One of our most notable discoveries is that most ALS patients, whether they carry a mutated SOD1 gene or not, have aggregates of misfolded SOD1 in their nerve cells. This indicates that SOD1 influences the disease process in many more patients than simply those who carry specific SOD1 mutations.
An incomprehensible feature of ALS is that certain muscles in the body are much less affected by the disease. Eye muscles are an exemple of that.

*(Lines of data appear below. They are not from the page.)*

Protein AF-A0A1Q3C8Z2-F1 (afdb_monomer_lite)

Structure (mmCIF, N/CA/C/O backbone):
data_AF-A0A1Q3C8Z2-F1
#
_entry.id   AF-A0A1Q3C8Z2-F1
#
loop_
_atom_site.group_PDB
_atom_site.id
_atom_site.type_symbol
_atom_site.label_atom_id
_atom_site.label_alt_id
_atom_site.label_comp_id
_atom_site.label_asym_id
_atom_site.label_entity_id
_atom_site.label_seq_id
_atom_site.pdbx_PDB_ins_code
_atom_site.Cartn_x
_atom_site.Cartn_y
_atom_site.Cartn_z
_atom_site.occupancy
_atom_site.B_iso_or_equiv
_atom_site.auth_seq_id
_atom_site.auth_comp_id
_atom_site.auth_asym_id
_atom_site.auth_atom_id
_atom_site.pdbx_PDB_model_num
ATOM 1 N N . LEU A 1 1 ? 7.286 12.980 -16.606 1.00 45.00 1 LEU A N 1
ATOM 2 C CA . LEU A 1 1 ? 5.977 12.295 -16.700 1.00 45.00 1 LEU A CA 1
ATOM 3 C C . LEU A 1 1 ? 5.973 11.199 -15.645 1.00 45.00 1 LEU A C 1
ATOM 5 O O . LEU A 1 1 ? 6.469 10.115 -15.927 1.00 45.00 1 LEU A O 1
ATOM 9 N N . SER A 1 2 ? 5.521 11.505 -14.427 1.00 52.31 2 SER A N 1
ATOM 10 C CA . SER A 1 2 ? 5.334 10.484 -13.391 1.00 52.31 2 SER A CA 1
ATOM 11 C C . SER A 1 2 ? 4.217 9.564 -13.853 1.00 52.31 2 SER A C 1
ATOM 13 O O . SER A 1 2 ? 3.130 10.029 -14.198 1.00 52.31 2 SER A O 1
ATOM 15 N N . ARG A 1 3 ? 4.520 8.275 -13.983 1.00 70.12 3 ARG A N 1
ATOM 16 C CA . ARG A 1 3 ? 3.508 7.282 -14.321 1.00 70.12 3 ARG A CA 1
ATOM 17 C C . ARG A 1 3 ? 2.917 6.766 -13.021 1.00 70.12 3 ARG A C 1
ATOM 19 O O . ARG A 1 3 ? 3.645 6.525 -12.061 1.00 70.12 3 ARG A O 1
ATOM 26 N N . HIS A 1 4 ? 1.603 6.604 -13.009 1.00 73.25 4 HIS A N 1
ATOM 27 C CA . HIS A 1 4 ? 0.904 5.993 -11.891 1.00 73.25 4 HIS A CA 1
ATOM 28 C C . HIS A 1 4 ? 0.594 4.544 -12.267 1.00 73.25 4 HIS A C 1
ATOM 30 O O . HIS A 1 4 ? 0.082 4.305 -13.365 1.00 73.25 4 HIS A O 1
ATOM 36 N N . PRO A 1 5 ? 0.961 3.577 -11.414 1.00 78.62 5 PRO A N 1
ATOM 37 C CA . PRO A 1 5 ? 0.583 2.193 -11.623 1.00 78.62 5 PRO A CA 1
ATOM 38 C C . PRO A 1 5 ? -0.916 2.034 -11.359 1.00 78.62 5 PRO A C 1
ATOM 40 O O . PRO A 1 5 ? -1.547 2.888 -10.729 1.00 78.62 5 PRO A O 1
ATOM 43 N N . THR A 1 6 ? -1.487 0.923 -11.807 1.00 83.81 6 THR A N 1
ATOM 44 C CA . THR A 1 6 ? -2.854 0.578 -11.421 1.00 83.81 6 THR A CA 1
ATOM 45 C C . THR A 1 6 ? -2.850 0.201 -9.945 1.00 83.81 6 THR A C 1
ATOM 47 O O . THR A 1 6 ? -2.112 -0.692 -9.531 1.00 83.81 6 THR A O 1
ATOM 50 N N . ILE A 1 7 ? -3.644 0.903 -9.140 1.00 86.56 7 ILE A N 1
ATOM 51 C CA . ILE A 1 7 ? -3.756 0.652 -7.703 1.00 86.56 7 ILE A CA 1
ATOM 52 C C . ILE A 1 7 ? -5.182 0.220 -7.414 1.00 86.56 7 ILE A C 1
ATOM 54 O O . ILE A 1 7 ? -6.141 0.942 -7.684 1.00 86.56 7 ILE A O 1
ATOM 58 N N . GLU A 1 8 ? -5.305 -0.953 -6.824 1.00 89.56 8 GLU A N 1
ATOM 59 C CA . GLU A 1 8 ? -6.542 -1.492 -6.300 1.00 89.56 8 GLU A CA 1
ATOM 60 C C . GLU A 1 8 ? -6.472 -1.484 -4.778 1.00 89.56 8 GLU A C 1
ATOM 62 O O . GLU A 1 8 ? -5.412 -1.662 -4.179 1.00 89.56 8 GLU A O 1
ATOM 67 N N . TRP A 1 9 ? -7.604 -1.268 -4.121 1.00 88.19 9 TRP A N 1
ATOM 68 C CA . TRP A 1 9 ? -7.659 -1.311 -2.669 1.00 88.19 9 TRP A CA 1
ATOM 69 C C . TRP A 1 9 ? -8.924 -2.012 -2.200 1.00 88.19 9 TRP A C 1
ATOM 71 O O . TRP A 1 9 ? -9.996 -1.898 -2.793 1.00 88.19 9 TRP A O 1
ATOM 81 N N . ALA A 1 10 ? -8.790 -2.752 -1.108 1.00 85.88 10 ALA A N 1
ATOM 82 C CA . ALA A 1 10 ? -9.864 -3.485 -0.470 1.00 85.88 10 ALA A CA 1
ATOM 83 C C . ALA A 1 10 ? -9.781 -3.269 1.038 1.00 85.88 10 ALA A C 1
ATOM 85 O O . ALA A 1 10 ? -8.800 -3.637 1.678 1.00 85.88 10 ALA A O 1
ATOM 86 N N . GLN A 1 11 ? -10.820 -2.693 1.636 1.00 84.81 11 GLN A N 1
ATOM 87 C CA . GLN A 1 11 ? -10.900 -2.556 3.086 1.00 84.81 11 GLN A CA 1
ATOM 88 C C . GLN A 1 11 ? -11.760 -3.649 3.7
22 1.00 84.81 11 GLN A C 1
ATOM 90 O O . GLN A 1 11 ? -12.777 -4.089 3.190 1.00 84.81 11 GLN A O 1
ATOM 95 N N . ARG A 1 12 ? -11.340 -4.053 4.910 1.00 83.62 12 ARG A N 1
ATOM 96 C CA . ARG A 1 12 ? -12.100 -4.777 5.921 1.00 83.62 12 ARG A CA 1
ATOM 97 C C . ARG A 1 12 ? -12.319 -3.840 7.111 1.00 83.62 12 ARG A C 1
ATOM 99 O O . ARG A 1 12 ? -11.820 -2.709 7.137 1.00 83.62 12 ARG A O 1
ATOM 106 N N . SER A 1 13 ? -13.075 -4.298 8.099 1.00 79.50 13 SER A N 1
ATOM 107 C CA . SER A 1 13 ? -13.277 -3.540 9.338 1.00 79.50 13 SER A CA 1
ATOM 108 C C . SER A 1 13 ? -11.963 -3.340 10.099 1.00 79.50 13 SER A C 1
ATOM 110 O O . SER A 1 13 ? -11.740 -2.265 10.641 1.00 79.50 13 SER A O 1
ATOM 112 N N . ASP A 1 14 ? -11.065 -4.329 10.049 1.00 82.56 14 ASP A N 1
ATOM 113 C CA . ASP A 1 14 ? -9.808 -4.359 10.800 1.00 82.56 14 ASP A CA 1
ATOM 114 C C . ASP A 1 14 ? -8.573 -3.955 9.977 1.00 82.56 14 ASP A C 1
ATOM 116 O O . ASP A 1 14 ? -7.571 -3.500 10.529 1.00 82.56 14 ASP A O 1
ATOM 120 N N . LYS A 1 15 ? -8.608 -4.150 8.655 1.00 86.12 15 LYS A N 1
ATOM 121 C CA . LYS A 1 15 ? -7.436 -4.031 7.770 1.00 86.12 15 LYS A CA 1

Even if some patients, after long respiratory care, may develop symptoms of eye paralysis, most patients – whether the disease started in the face or in the extremities – are relatively unaffected in their eye movements.

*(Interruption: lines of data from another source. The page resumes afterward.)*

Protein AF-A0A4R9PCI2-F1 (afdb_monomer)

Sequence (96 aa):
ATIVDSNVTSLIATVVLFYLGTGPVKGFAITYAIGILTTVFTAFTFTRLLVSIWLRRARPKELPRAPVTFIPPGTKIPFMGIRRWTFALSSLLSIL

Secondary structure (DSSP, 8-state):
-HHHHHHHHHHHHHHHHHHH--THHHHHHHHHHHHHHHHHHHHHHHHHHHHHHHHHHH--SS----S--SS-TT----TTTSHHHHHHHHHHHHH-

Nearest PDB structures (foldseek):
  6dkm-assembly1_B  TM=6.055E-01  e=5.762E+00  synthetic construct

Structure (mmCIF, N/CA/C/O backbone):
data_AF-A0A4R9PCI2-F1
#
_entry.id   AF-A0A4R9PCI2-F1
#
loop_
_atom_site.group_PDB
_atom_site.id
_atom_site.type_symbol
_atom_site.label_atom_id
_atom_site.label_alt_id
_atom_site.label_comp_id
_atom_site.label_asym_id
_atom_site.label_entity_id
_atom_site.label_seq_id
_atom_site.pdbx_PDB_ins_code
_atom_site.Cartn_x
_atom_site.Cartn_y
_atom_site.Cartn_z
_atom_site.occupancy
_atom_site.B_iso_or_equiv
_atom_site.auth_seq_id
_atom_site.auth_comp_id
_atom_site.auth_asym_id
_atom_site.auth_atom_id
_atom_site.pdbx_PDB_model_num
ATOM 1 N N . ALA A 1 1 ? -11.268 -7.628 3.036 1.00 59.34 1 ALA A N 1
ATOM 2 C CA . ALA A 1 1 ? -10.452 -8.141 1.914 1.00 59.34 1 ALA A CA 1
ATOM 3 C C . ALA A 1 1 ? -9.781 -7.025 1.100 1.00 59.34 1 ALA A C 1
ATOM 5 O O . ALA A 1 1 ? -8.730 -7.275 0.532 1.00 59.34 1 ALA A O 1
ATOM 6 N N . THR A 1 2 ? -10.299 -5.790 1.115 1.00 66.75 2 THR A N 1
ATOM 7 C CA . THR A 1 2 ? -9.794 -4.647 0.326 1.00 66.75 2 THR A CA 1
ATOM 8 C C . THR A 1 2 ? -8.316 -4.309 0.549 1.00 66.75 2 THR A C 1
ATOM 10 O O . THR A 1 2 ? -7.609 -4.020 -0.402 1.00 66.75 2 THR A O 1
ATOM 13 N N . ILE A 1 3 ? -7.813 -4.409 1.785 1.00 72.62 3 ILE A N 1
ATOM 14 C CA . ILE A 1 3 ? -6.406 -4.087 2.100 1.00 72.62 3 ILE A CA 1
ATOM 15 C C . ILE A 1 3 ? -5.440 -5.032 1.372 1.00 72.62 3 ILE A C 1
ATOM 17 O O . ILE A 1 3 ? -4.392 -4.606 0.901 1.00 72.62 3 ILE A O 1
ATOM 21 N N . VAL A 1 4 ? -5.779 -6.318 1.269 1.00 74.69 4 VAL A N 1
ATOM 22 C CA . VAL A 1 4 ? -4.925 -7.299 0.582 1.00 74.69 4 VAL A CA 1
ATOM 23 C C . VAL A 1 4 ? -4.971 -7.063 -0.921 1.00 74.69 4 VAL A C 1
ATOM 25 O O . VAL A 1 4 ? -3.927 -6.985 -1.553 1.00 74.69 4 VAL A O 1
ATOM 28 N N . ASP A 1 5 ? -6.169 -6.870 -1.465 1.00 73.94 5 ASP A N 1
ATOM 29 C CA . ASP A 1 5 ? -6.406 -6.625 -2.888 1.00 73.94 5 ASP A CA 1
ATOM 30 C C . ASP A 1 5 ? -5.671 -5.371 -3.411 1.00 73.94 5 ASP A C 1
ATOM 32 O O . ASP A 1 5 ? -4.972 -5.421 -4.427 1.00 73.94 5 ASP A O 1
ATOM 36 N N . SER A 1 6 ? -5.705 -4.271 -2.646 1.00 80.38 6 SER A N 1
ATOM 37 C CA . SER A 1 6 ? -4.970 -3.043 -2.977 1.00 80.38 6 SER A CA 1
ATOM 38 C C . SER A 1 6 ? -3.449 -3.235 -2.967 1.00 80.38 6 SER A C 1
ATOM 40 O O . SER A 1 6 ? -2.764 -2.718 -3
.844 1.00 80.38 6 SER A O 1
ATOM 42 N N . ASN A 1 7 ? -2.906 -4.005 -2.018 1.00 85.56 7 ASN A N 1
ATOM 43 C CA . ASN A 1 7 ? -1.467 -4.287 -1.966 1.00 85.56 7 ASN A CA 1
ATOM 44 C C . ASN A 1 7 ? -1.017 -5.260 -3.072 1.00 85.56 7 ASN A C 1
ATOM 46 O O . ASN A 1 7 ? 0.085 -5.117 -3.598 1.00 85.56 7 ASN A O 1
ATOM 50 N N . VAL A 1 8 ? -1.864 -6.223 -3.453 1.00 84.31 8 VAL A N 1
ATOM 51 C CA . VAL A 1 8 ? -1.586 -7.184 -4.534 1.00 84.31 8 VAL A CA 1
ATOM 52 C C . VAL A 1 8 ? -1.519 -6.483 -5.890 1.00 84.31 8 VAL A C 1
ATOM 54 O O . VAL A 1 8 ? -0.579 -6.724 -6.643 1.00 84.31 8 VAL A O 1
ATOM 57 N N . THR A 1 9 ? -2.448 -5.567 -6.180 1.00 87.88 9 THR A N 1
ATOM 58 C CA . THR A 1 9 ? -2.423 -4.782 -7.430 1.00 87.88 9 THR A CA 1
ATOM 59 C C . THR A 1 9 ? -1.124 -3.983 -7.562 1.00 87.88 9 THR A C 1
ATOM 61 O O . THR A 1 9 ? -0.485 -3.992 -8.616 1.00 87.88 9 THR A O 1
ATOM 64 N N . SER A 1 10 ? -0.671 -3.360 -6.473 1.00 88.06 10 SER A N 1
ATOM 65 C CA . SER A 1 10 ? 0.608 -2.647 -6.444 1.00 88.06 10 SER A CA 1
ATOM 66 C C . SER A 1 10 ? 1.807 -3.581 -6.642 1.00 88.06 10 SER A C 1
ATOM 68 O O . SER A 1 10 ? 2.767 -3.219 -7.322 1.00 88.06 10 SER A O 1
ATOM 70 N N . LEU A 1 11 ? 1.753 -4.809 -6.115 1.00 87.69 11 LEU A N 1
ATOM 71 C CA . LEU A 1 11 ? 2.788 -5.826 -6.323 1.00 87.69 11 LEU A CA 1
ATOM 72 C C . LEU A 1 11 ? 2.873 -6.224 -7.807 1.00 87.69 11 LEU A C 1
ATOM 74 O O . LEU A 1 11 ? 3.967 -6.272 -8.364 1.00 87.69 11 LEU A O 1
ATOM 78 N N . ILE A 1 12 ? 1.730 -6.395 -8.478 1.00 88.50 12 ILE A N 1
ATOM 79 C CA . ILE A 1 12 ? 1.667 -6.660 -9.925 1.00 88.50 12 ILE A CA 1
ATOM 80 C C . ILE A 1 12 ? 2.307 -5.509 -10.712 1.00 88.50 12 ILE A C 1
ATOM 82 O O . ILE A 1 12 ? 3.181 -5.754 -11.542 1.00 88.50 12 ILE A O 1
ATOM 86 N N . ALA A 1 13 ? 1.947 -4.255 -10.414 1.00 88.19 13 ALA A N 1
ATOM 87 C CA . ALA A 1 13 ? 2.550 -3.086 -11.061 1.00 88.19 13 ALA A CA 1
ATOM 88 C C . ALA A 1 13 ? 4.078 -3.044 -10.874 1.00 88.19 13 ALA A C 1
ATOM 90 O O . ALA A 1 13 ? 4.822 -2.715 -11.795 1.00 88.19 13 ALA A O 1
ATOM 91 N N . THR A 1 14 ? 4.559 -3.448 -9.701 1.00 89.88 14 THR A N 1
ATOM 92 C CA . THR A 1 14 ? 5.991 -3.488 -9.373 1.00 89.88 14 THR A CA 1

The eye muscles are highly specialized, evolutionary conserved muscles with properties that no other muscles have. If the preservation of eye muscle function in ALS can be better understood, it may be possible to find new ways of treating the disease. Our studies have shown that the eye muscles in deceased ALS patients are relatively well preserved compared to other muscles, but that there are subtle signs of disease. The disease seems to give rise to changes in the signaling between eye muscles and their nerve cells, and different types of eye muscle fibers seem to be differently affected by the disease, but so far it is not possible to say which property, or properties, that makes them so resilient in ALS.
Since we can not study changes in the motor nerve cells in the brain and spinal cord of living patients without harming the nervous tissue, we need models for studying disease-associated processes that can cause ALS. Through the years, we have collected skin biopsies and cultivated fibroblasts, i.e., connective tissue cells or supporting cells from the skin, from ALS patients ande their family members. These cells can be kept frozen to later be thawed and grown as cell cultures in laboratories.
Through cell culture experiments we can study how the disease affects cells from ALS patients and how the cells and disease-associated proteins react under different conditions. We have been able to study how the genetics of the patient and the environment of the cell interact and influence disease-associated factors, e.g., the accumulation of misfolded SOD1. We have also transformed some of our cell lines to stem cells and made those mature into motor nerve cells. This allows us to study the disease process in cells outside the patient’s own body. Cell culture experiments have given us insight into which factors contribute to increased misfolding, but also into which systems inside the cell that are important for breaking down misfolded SOD1.
To better understand the disease development in ALS, we conduct animal experiments within the framework of Umeå Centre for Comparative Biology (UCCB). We have produced several genetically altered mouse strains that express human SOD1 with different mutations capable of causing ALS in humans. Expression of mutated SOD1 protein results in an ALS-mimicking disease in these mice, much similar to the one afflicting humans.
The access to several different mouse strains allows us to study different stages of the disease progress in the nervous system in a way that would be impossible in patients. The differences between the mouse strains also reflects the corresponding differences between different patient groups, which helps us investigate why the disease progression is sometimes more aggressive and sometimes slower.
Through injection experiments we have also created a mouse model for studying the spread of aggregated misfolded SOD1. The model allows us to study the effect and spread of protein aggregates and their role in disease development.
All research involving laboratory animals has been approved by The Regional Ethics Committee and is performed in accordance with Swedish laws and EU directives and regulations concerning the use of animals for scientific purposes.